The Coca-Cola Company (KO) has posted net revenue growth of 5% in the first three months of the year, representing an “encouraging” first quarter performance.
Net revenues grew 5% to $8bn in the period with organic revenues up 6%.
Some 2 percentage points of this growth was attributable to timing – notably bottler inventory stockpiling related to Brexit related uncertainty.
Reported revenue also benefited from the closing of the Costa acquisition during the quarter. Coca-Cola said the company has completed a “smooth transition” of Costa and is working quickly to leverage the total coffee platform.
Its concentrates products delivered sales growth of 1% amid price/mix improvement of 5% driven by “consumer-centric innovation” and “revenue growth management initiatives”.
Unit case volume grew 2%, driven by strong growth across key markets within Asia and Europe, partially offset by a decline in Argentina, the Middle East region and North America.

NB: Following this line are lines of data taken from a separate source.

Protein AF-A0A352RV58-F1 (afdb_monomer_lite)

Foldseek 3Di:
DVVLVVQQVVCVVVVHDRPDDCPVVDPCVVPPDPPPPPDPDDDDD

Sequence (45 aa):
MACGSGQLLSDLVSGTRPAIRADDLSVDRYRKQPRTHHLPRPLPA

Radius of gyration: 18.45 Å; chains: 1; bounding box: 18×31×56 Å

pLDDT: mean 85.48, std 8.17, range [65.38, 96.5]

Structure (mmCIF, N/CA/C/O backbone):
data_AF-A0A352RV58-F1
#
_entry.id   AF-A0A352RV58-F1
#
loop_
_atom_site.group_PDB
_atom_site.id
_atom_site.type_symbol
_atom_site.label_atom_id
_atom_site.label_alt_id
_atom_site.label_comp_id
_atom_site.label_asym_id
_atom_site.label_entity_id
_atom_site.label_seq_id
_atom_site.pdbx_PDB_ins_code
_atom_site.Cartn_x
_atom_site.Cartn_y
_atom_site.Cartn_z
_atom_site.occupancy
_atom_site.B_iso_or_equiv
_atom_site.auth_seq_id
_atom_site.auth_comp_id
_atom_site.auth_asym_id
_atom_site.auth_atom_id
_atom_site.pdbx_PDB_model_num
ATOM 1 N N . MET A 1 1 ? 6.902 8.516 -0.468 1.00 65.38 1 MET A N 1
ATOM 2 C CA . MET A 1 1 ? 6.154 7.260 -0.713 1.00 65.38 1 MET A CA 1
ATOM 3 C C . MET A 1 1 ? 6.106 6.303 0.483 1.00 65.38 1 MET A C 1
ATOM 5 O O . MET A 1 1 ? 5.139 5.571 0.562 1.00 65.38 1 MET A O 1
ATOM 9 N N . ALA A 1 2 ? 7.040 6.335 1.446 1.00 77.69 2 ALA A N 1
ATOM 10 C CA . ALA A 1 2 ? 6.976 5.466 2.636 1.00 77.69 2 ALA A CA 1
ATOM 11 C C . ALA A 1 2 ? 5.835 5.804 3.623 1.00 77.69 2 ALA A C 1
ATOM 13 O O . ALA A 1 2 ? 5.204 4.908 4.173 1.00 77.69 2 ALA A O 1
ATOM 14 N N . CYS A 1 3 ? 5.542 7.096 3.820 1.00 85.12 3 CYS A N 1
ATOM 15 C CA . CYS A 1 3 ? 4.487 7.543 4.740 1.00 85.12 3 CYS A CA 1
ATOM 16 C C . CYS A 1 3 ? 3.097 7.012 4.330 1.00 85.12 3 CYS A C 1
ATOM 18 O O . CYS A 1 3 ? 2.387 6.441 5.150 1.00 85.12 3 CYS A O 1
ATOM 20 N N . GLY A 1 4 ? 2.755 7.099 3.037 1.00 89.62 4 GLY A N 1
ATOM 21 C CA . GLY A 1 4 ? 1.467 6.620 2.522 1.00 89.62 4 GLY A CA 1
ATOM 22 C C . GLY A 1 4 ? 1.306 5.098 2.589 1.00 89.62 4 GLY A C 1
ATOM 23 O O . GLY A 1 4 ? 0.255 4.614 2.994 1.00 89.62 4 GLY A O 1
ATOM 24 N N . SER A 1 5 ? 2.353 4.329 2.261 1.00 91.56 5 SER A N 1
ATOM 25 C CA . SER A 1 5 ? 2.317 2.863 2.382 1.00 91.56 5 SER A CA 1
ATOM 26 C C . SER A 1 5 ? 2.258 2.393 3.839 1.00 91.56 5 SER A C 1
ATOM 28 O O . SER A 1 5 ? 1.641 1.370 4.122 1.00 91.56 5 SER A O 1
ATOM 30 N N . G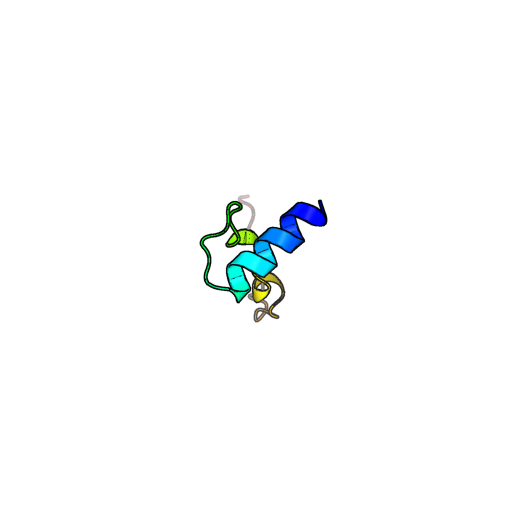LY A 1 6 ? 2.865 3.141 4.768 1.00 92.94 6 GLY A N 1
ATOM 31 C CA . GLY A 1 6 ? 2.781 2.856 6.202 1.00 92.94 6 GLY A CA 1
ATOM 32 C C . GLY A 1 6 ? 1.368 3.052 6.756 1.00 92.94 6 GLY A C 1
ATOM 33 O O . GLY A 1 6 ? 0.857 2.172 7.442 1.00 92.94 6 GLY A O 1
ATOM 34 N N . GLN A 1 7 ? 0.714 4.163 6.399 1.00 93.44 7 GLN A N 1
ATOM 35 C CA . GLN A 1 7 ? -0.691 4.407 6.755 1.00 93.44 7 GLN A CA 1
ATOM 36 C C . GLN A 1 7 ? -1.617 3.337 6.164 1.00 93.44 7 GLN A C 1
ATOM 38 O O . GLN A 1 7 ? -2.420 2.764 6.892 1.00 93.44 7 GLN A O 1
ATOM 43 N N . LEU A 1 8 ? -1.432 2.985 4.886 1.00 93.38 8 LEU A N 1
ATOM 44 C CA . LEU A 1 8 ? -2.197 1.924 4.222 1.00 93.38 8 LEU A CA 1
ATOM 45 C C . LEU A 1 8 ? -2.098 0.591 4.979 1.00 93.38 8 LEU A C 1
ATOM 47 O O . LEU A 1 8 ? -3.119 -0.041 5.243 1.00 93.38 8 LEU A O 1
ATOM 51 N N . LEU A 1 9 ? -0.885 0.163 5.345 1.00 92.81 9 LEU A N 1
ATOM 52 C CA . LEU A 1 9 ? -0.691 -1.079 6.100 1.00 92.81 9 LEU A CA 1
ATOM 53 C C . LEU A 1 9 ? -1.336 -1.017 7.487 1.00 92.81 9 LEU A C 1
ATOM 55 O O . LEU A 1 9 ? -1.957 -1.992 7.906 1.00 92.81 9 LEU A O 1
ATOM 59 N N . SER A 1 10 ? -1.214 0.117 8.180 1.00 94.88 10 SER A N 1
ATOM 60 C CA . SER A 1 10 ? -1.854 0.323 9.482 1.00 94.88 10 SER A CA 1
ATOM 61 C C . SER A 1 10 ? -3.373 0.183 9.389 1.00 94.88 10 SER A C 1
ATOM 63 O O . SER A 1 10 ? -3.973 -0.499 10.221 1.00 94.88 10 SER A O 1
ATOM 65 N N . ASP A 1 11 ? -3.986 0.787 8.368 1.00 95.00 11 ASP A N 1
ATOM 66 C CA . ASP A 1 11 ? -5.428 0.712 8.140 1.00 95.00 11 ASP A CA 1
ATOM 67 C C . ASP A 1 11 ? -5.866 -0.734 7.882 1.00 95.00 11 ASP A C 1
ATOM 69 O O . ASP A 1 11 ? -6.778 -1.226 8.546 1.00 95.00 11 ASP A O 1
ATOM 73 N N . LEU A 1 12 ? -5.162 -1.449 6.993 1.00 93.38 12 LEU A N 1
ATOM 74 C CA . LEU A 1 12 ? -5.459 -2.848 6.667 1.00 93.38 12 LEU A CA 1
ATOM 75 C C . LEU A 1 12 ? -5.369 -3.776 7.886 1.00 93.38 12 LEU A C 1
ATOM 77 O O . LEU A 1 12 ? -6.274 -4.579 8.104 1.00 93.38 12 LEU A O 1
ATOM 81 N N . VAL A 1 13 ? -4.303 -3.670 8.686 1.00 94.12 13 VAL A N 1
ATOM 82 C CA . VAL A 1 13 ? -4.116 -4.504 9.891 1.00 94.12 13 VAL A CA 1
ATOM 83 C C . VAL A 1 13 ? -5.163 -4.186 10.959 1.00 94.12 13 VAL A C 1
ATOM 85 O O . VAL A 1 13 ? -5.575 -5.074 11.702 1.00 94.12 13 VAL A O 1
ATOM 88 N N . SER A 1 14 ? -5.625 -2.937 11.012 1.00 96.50 14 SER A N 1
ATOM 89 C CA . SER A 1 14 ? -6.632 -2.484 11.977 1.00 96.50 14 SER A CA 1
ATOM 90 C C . SER A 1 14 ? -8.075 -2.702 11.503 1.00 96.50 14 SER A C 1
ATOM 92 O O . SER A 1 14 ? -9.007 -2.417 12.251 1.00 96.50 14 SER A O 1
ATOM 94 N N . GLY A 1 15 ? -8.288 -3.178 10.269 1.00 94.38 15 GLY A N 1
ATOM 95 C CA . GLY A 1 15 ? -9.620 -3.300 9.662 1.00 94.38 15 GLY A CA 1
ATOM 96 C C . GLY A 1 15 ? -10.269 -1.958 9.291 1.00 94.38 15 GLY A C 1
ATOM 97 O O . GLY A 1 15 ? -11.464 -1.906 8.997 1.00 94.38 15 GLY A O 1
ATOM 98 N N . THR A 1 16 ? -9.499 -0.871 9.289 1.00 95.56 16 THR A N 1
ATOM 99 C CA . THR A 1 16 ? -9.938 0.456 8.850 1.00 95.56 16 THR A CA 1
ATOM 100 C C . THR A 1 16 ? -9.956 0.510 7.328 1.00 95.56 16 THR A C 1
ATOM 102 O O . THR A 1 16 ? -9.085 -0.044 6.658 1.00 95.56 16 THR A O 1
ATOM 105 N N . ARG A 1 17 ? -10.941 1.207 6.751 1.00 94.25 17 ARG A N 1
ATOM 106 C CA . ARG A 1 17 ? -11.000 1.412 5.300 1.00 94.25 17 ARG A CA 1
ATOM 107 C C . ARG A 1 17 ? -9.815 2.283 4.846 1.00 94.25 17 ARG A C 1
ATOM 109 O O . ARG A 1 17 ? -9.792 3.457 5.212 1.00 94.25 17 ARG A O 1
ATOM 116 N N . PRO A 1 18 ? -8.898 1.771 4.007 1.00 92.75 18 PRO A N 1
ATOM 117 C CA . PRO A 1 18 ? -7.736 2.542 3.584 1.00 92.75 18 PRO A CA 1
ATOM 118 C C . PRO A 1 18 ? -8.124 3.712 2.676 1.00 92.75 18 PRO A C 1
ATOM 120 O O . PRO A 1 18 ? -9.022 3.592 1.834 1.00 92.75 18 PRO A O 1
ATOM 123 N N . ALA A 1 19 ? -7.394 4.823 2.782 1.00 90.69 19 ALA A N 1
ATOM 124 C CA . ALA A 1 19 ? -7.542 5.965 1.872 1.00 90.69 19 ALA A CA 1
ATOM 125 C C . ALA A 1 19 ? -7.011 5.679 0.450 1.00 90.69 19 ALA A C 1
ATOM 127 O O . ALA A 1 19 ? -7.422 6.321 -0.516 1.00 90.69 19 ALA A O 1
ATOM 128 N N . ILE A 1 20 ? -6.102 4.708 0.319 1.00 88.31 20 ILE A N 1
ATOM 129 C CA . ILE A 1 20 ? -5.460 4.296 -0.935 1.00 88.31 20 ILE A CA 1
ATOM 130 C C . ILE A 1 20 ? -5.891 2.861 -1.264 1.00 88.31 20 ILE A C 1
ATOM 132 O O . ILE A 1 20 ? -5.910 1.998 -0.391 1.00 88.31 20 ILE A O 1
ATOM 136 N N . ARG A 1 21 ? -6.215 2.586 -2.533 1.00 87.00 21 ARG A N 1
ATOM 137 C CA . ARG A 1 21 ? -6.593 1.241 -3.006 1.00 87.00 21 ARG A CA 1
ATOM 138 C C . ARG A 1 21 ? -5.423 0.263 -2.851 1.00 87.00 21 ARG A C 1
ATOM 140 O O . ARG A 1 21 ? -4.324 0.549 -3.314 1.00 87.00 21 ARG A O 1
ATOM 147 N N . ALA A 1 22 ? -5.680 -0.890 -2.234 1.00 89.25 22 ALA A N 1
ATOM 148 C CA . ALA A 1 22 ? -4.665 -1.911 -1.957 1.00 89.25 22 ALA A CA 1
ATOM 149 C C . ALA A 1 22 ? -4.686 -3.100 -2.941 1.00 89.25 22 ALA A C 1
ATOM 151 O O . ALA A 1 22 ? -3.781 -3.927 -2.905 1.00 89.25 22 ALA A O 1
ATOM 152 N N . ASP A 1 23 ? -5.685 -3.188 -3.827 1.00 85.12 23 ASP A N 1
ATOM 153 C CA . ASP A 1 23 ? -5.944 -4.383 -4.650 1.00 85.12 23 ASP A CA 1
ATOM 154 C C . ASP A 1 23 ? -4.766 -4.759 -5.571 1.00 85.12 23 ASP A C 1
ATOM 156 O O . ASP A 1 23 ? -4.444 -5.933 -5.738 1.00 85.12 23 ASP A O 1
ATOM 160 N N . ASP A 1 24 ? -4.071 -3.760 -6.123 1.00 84.19 24 ASP A N 1
ATOM 161 C CA . ASP A 1 24 ? -2.916 -3.952 -7.018 1.00 84.19 24 ASP A CA 1
ATOM 162 C C . ASP A 1 24 ? -1.587 -4.186 -6.263 1.00 84.19 24 ASP A C 1
ATOM 164 O O . ASP A 1 24 ? -0.539 -4.453 -6.855 1.00 84.19 24 ASP A O 1
ATOM 168 N N . LEU A 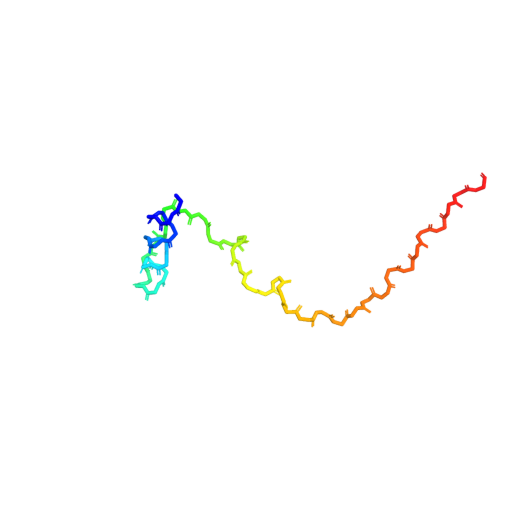1 25 ? -1.615 -4.114 -4.926 1.00 87.69 25 LEU A N 1
ATOM 169 C CA . LEU A 1 25 ? -0.459 -4.366 -4.058 1.00 87.69 25 LEU A CA 1
ATOM 170 C C . LEU A 1 25 ? -0.386 -5.819 -3.561 1.00 87.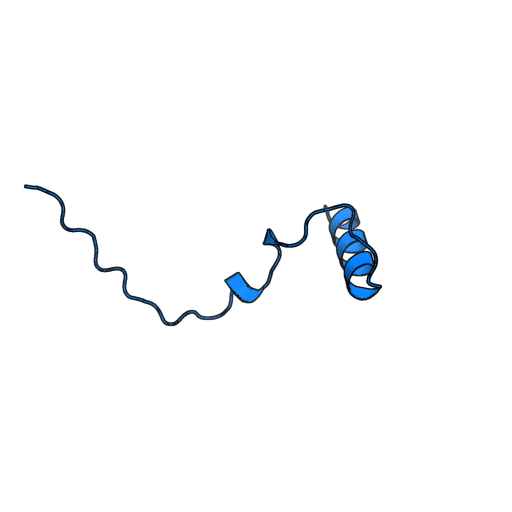69 25 LEU A C 1
ATOM 172 O O . LEU A 1 25 ? 0.510 -6.139 -2.776 1.00 87.69 25 LEU A O 1
ATOM 176 N N . SER A 1 26 ? -1.284 -6.711 -4.002 1.00 87.31 26 SER A N 1
ATOM 177 C CA . SER A 1 26 ? -1.255 -8.114 -3.572 1.00 87.31 26 SER A CA 1
ATOM 178 C C . SER A 1 26 ? 0.083 -8.786 -3.899 1.00 87.31 26 SER A C 1
ATOM 180 O O . SER A 1 26 ? 0.637 -8.646 -4.993 1.00 87.31 26 SER A O 1
ATOM 182 N N . VAL A 1 27 ? 0.580 -9.584 -2.951 1.00 88.31 27 VAL A N 1
ATOM 183 C CA . VAL A 1 27 ? 1.783 -10.409 -3.119 1.00 88.31 27 VAL A CA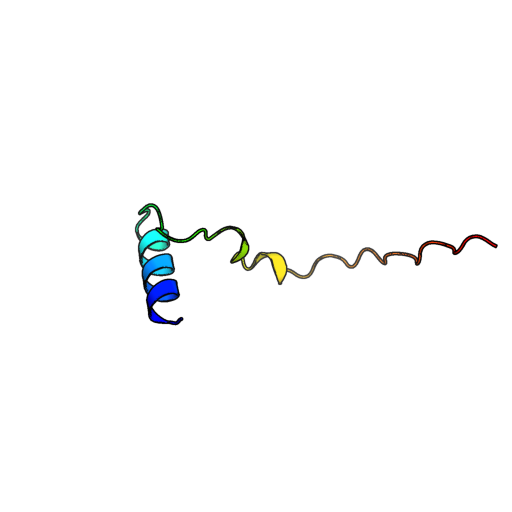 1
ATOM 184 C C . VAL A 1 27 ? 1.540 -11.648 -3.986 1.00 88.31 27 VAL A C 1
ATOM 186 O O . VAL A 1 27 ? 2.505 -12.257 -4.450 1.00 88.31 27 VAL A O 1
ATOM 189 N N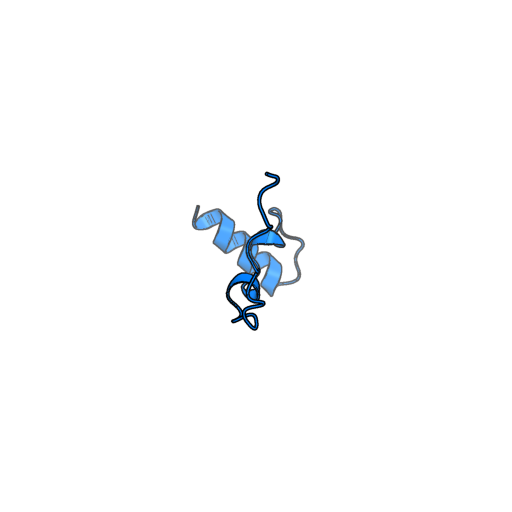 . ASP A 1 28 ? 0.281 -11.993 -4.280 1.00 89.56 28 ASP A N 1
ATOM 190 C CA . ASP A 1 28 ? -0.084 -13.148 -5.117 1.00 89.56 28 ASP A CA 1
ATOM 191 C C . ASP A 1 28 ? 0.521 -13.087 -6.522 1.00 89.56 28 ASP A C 1
ATOM 193 O O . ASP A 1 28 ? 0.795 -14.121 -7.132 1.00 89.56 28 ASP A O 1
ATOM 197 N N . ARG A 1 29 ? 0.813 -11.880 -7.019 1.00 83.94 29 ARG A N 1
ATOM 198 C CA . ARG A 1 29 ? 1.541 -11.658 -8.278 1.00 83.94 29 ARG A CA 1
ATOM 199 C C . ARG A 1 29 ? 2.915 -12.335 -8.319 1.00 83.94 29 ARG A C 1
ATOM 201 O O . ARG A 1 29 ? 3.413 -12.639 -9.398 1.00 83.94 29 ARG A O 1
ATOM 208 N N . TYR A 1 30 ? 3.536 -12.552 -7.160 1.00 86.69 30 TYR A N 1
ATOM 209 C CA . TYR A 1 30 ? 4.833 -13.219 -7.033 1.00 86.69 30 TYR A CA 1
ATOM 210 C C . TYR A 1 30 ? 4.702 -14.717 -6.779 1.00 86.69 30 TYR A C 1
ATOM 212 O O . TYR A 1 30 ? 5.708 -15.433 -6.763 1.00 86.69 30 TYR A O 1
ATOM 220 N N . ARG A 1 31 ? 3.478 -15.220 -6.591 1.00 89.44 31 ARG A N 1
ATOM 221 C CA . ARG A 1 31 ? 3.249 -16.651 -6.462 1.00 89.44 31 ARG A CA 1
ATOM 222 C C . ARG A 1 31 ? 3.715 -17.317 -7.753 1.00 89.44 31 ARG A C 1
ATOM 224 O O . ARG A 1 31 ? 3.315 -16.914 -8.843 1.00 89.44 31 ARG A O 1
ATOM 231 N N . LYS A 1 32 ? 4.565 -18.343 -7.633 1.00 83.25 32 LYS A N 1
ATOM 232 C CA . LYS A 1 32 ? 5.010 -19.161 -8.770 1.00 83.25 32 LYS A CA 1
ATOM 233 C C . LYS A 1 32 ? 3.771 -19.766 -9.428 1.00 83.25 32 LYS A C 1
ATOM 235 O O . LYS A 1 32 ? 3.218 -20.748 -8.939 1.00 83.25 32 LYS A O 1
ATOM 240 N N . GLN A 1 33 ? 3.308 -19.154 -10.510 1.00 77.69 33 GLN A N 1
ATOM 241 C CA . GLN A 1 33 ? 2.278 -19.759 -11.334 1.00 77.69 33 GLN A CA 1
ATOM 242 C C . GLN A 1 33 ? 2.917 -20.943 -12.067 1.00 77.69 33 GLN A C 1
ATOM 244 O O . GLN A 1 33 ? 4.072 -20.832 -12.505 1.00 77.69 33 GLN A O 1
ATOM 249 N N . PRO A 1 34 ? 2.218 -22.085 -12.197 1.00 75.12 34 PRO A N 1
ATOM 250 C CA . PRO A 1 34 ? 2.629 -23.090 -13.160 1.00 75.12 34 PRO A CA 1
ATOM 251 C C . PRO A 1 34 ? 2.729 -22.372 -14.501 1.00 75.12 34 PRO A C 1
ATOM 253 O O . PRO A 1 34 ? 1.771 -21.742 -14.942 1.00 75.12 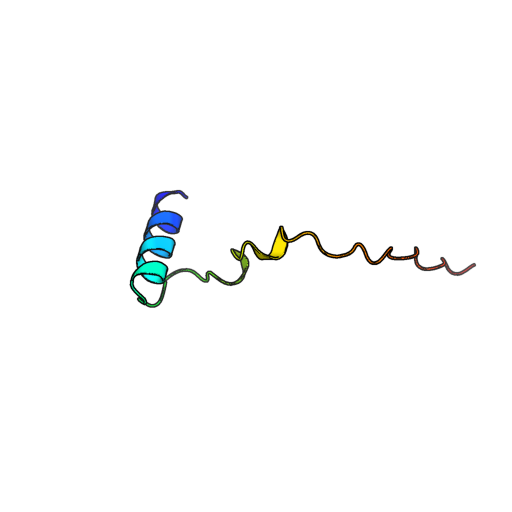34 PRO A O 1
ATOM 256 N N . ARG A 1 35 ? 3.927 -22.372 -15.092 1.00 69.50 35 ARG A N 1
ATOM 257 C CA . ARG A 1 35 ? 4.166 -21.690 -16.360 1.00 69.50 35 ARG A CA 1
ATOM 258 C C . ARG A 1 35 ? 3.311 -22.397 -17.400 1.00 69.50 35 ARG A C 1
ATOM 260 O O . ARG A 1 35 ? 3.708 -23.436 -17.918 1.00 69.50 35 ARG A O 1
ATOM 267 N N . THR A 1 36 ? 2.141 -21.850 -17.701 1.00 70.62 36 THR A N 1
ATOM 268 C CA . THR A 1 36 ? 1.484 -22.140 -18.963 1.00 70.62 36 THR A CA 1
ATOM 269 C C . THR A 1 36 ? 2.441 -21.605 -20.012 1.00 70.62 36 THR A C 1
ATOM 271 O O . THR A 1 36 ? 2.694 -20.405 -20.112 1.00 70.62 36 THR A O 1
ATOM 274 N N . HIS A 1 37 ? 3.112 -22.515 -20.711 1.00 69.75 37 HIS A N 1
ATOM 275 C CA . HIS A 1 37 ? 3.951 -22.138 -21.830 1.00 69.75 37 HIS A CA 1
ATOM 276 C C . HIS A 1 37 ? 3.000 -21.502 -22.846 1.00 69.75 37 HIS A C 1
ATOM 278 O O . HIS A 1 37 ? 2.257 -22.208 -23.523 1.00 69.75 37 HIS A O 1
ATOM 284 N N . HIS A 1 38 ? 2.940 -20.169 -22.891 1.00 70.56 38 HIS A N 1
ATOM 285 C CA . HIS A 1 38 ? 2.242 -19.471 -23.957 1.00 70.56 38 HIS A CA 1
ATOM 286 C C . HIS A 1 38 ? 2.990 -19.830 -25.236 1.00 70.56 38 HIS A C 1
ATOM 288 O O . HIS A 1 38 ? 4.076 -19.316 -25.505 1.00 70.56 38 HIS A O 1
ATOM 294 N N . LEU A 1 39 ? 2.452 -20.806 -25.964 1.00 74.75 39 LEU A N 1
ATOM 295 C CA . LEU A 1 39 ? 2.888 -21.101 -27.315 1.00 74.75 39 LEU A CA 1
ATOM 296 C C . LEU A 1 39 ? 2.743 -19.797 -28.109 1.00 74.75 39 LEU A C 1
ATOM 298 O O . LEU A 1 39 ? 1.687 -19.157 -28.021 1.00 74.75 39 LEU A O 1
ATOM 302 N N . PRO A 1 40 ? 3.795 -19.359 -28.817 1.00 79.12 40 PRO A N 1
ATOM 303 C CA . PRO A 1 40 ? 3.706 -18.164 -29.632 1.00 79.12 40 PRO A CA 1
ATOM 304 C C . PRO A 1 40 ? 2.529 -18.307 -30.595 1.00 79.12 40 PRO A C 1
ATOM 306 O O . PRO A 1 40 ? 2.326 -19.361 -31.200 1.00 79.12 40 PRO A O 1
ATOM 309 N N . ARG A 1 41 ? 1.728 -17.245 -30.715 1.00 77.00 41 ARG A N 1
ATOM 310 C CA . ARG A 1 41 ? 0.653 -17.196 -31.705 1.00 77.00 41 ARG A CA 1
ATOM 311 C C . ARG A 1 41 ? 1.294 -17.329 -33.094 1.00 77.00 41 ARG A C 1
ATOM 313 O O . ARG A 1 41 ? 2.223 -16.567 -33.368 1.00 77.00 41 ARG A O 1
ATOM 320 N N . PRO A 1 42 ? 0.842 -18.254 -33.959 1.00 80.69 42 PRO A N 1
ATOM 321 C CA . PRO A 1 42 ? 1.353 -18.325 -35.321 1.00 80.69 42 PRO A CA 1
ATOM 322 C C . PRO A 1 42 ? 1.074 -16.997 -36.036 1.00 80.69 42 PRO A C 1
ATOM 324 O O . PRO A 1 42 ? -0.033 -16.458 -35.947 1.00 80.69 42 PRO A O 1
ATOM 327 N N . LEU A 1 43 ? 2.099 -16.452 -36.694 1.00 82.12 43 LEU A N 1
ATOM 328 C CA . LEU A 1 43 ? 1.955 -15.287 -37.561 1.00 82.12 43 LEU A CA 1
ATOM 329 C C . LEU A 1 43 ? 1.186 -15.708 -38.827 1.00 82.12 43 LEU A C 1
ATOM 331 O O . LEU A 1 43 ? 1.456 -16.792 -39.348 1.00 82.12 43 LEU A O 1
ATOM 335 N N . PRO A 1 44 ? 0.230 -14.899 -39.315 1.00 84.06 44 PRO A N 1
ATOM 336 C CA . PRO A 1 44 ? -0.362 -15.123 -40.630 1.00 84.06 44 PRO A CA 1
ATOM 337 C C . PRO A 1 44 ? 0.712 -14.980 -41.725 1.00 84.06 44 PRO A C 1
ATOM 339 O O . PRO A 1 44 ? 1.629 -14.171 -41.576 1.00 84.06 44 PRO A O 1
ATOM 342 N N . ALA A 1 45 ? 0.597 -15.808 -42.769 1.00 82.06 45 ALA A N 1
ATOM 343 C CA . ALA A 1 45 ? 1.490 -15.847 -43.932 1.00 82.06 45 ALA A CA 1
ATOM 344 C C . ALA A 1 45 ? 1.312 -14.639 -44.860 1.00 82.06 45 ALA A C 1
ATOM 346 O O . ALA A 1 45 ? 0.175 -14.113 -44.922 1.00 82.06 45 ALA A O 1
#

Secondary structure (DSSP, 8-state):
-HHHHHHHHHHHHHTPPPSS--GGG-GGGGS-------PPPPPP-

Sparkling soft drinks grew 1%, driven by strong global performance in brand Coca-Cola through double-digit growth of Coca-Cola Zero Sugar.
Juice, dairy and plant-based beverages volume was even as strong performance in the Del Valle brand in Mexico and the Maaza brand in India was offset by a decline in Rani.
Water, enhanced water and sports drinks grew 6%.
Operating margin for the quarter was 29.1% versus 23.7% in the prior year, although comparable operating margin was 30.5% versus 30.7% in the prior year due to currency headwinds and net acquisitions.
Comparable earnings per share from continuing operations grew 2% to $0.48, despite an 11-point currency headwind.
CEO James Quincey commented: “We’re encouraged by our first quarter results as our disciplined growth strategies continue to deliver strong underlying performance.”
“We remain confident in our full year guidance as we continue to make progress on our transformation as a consumer-centric total beverage company.”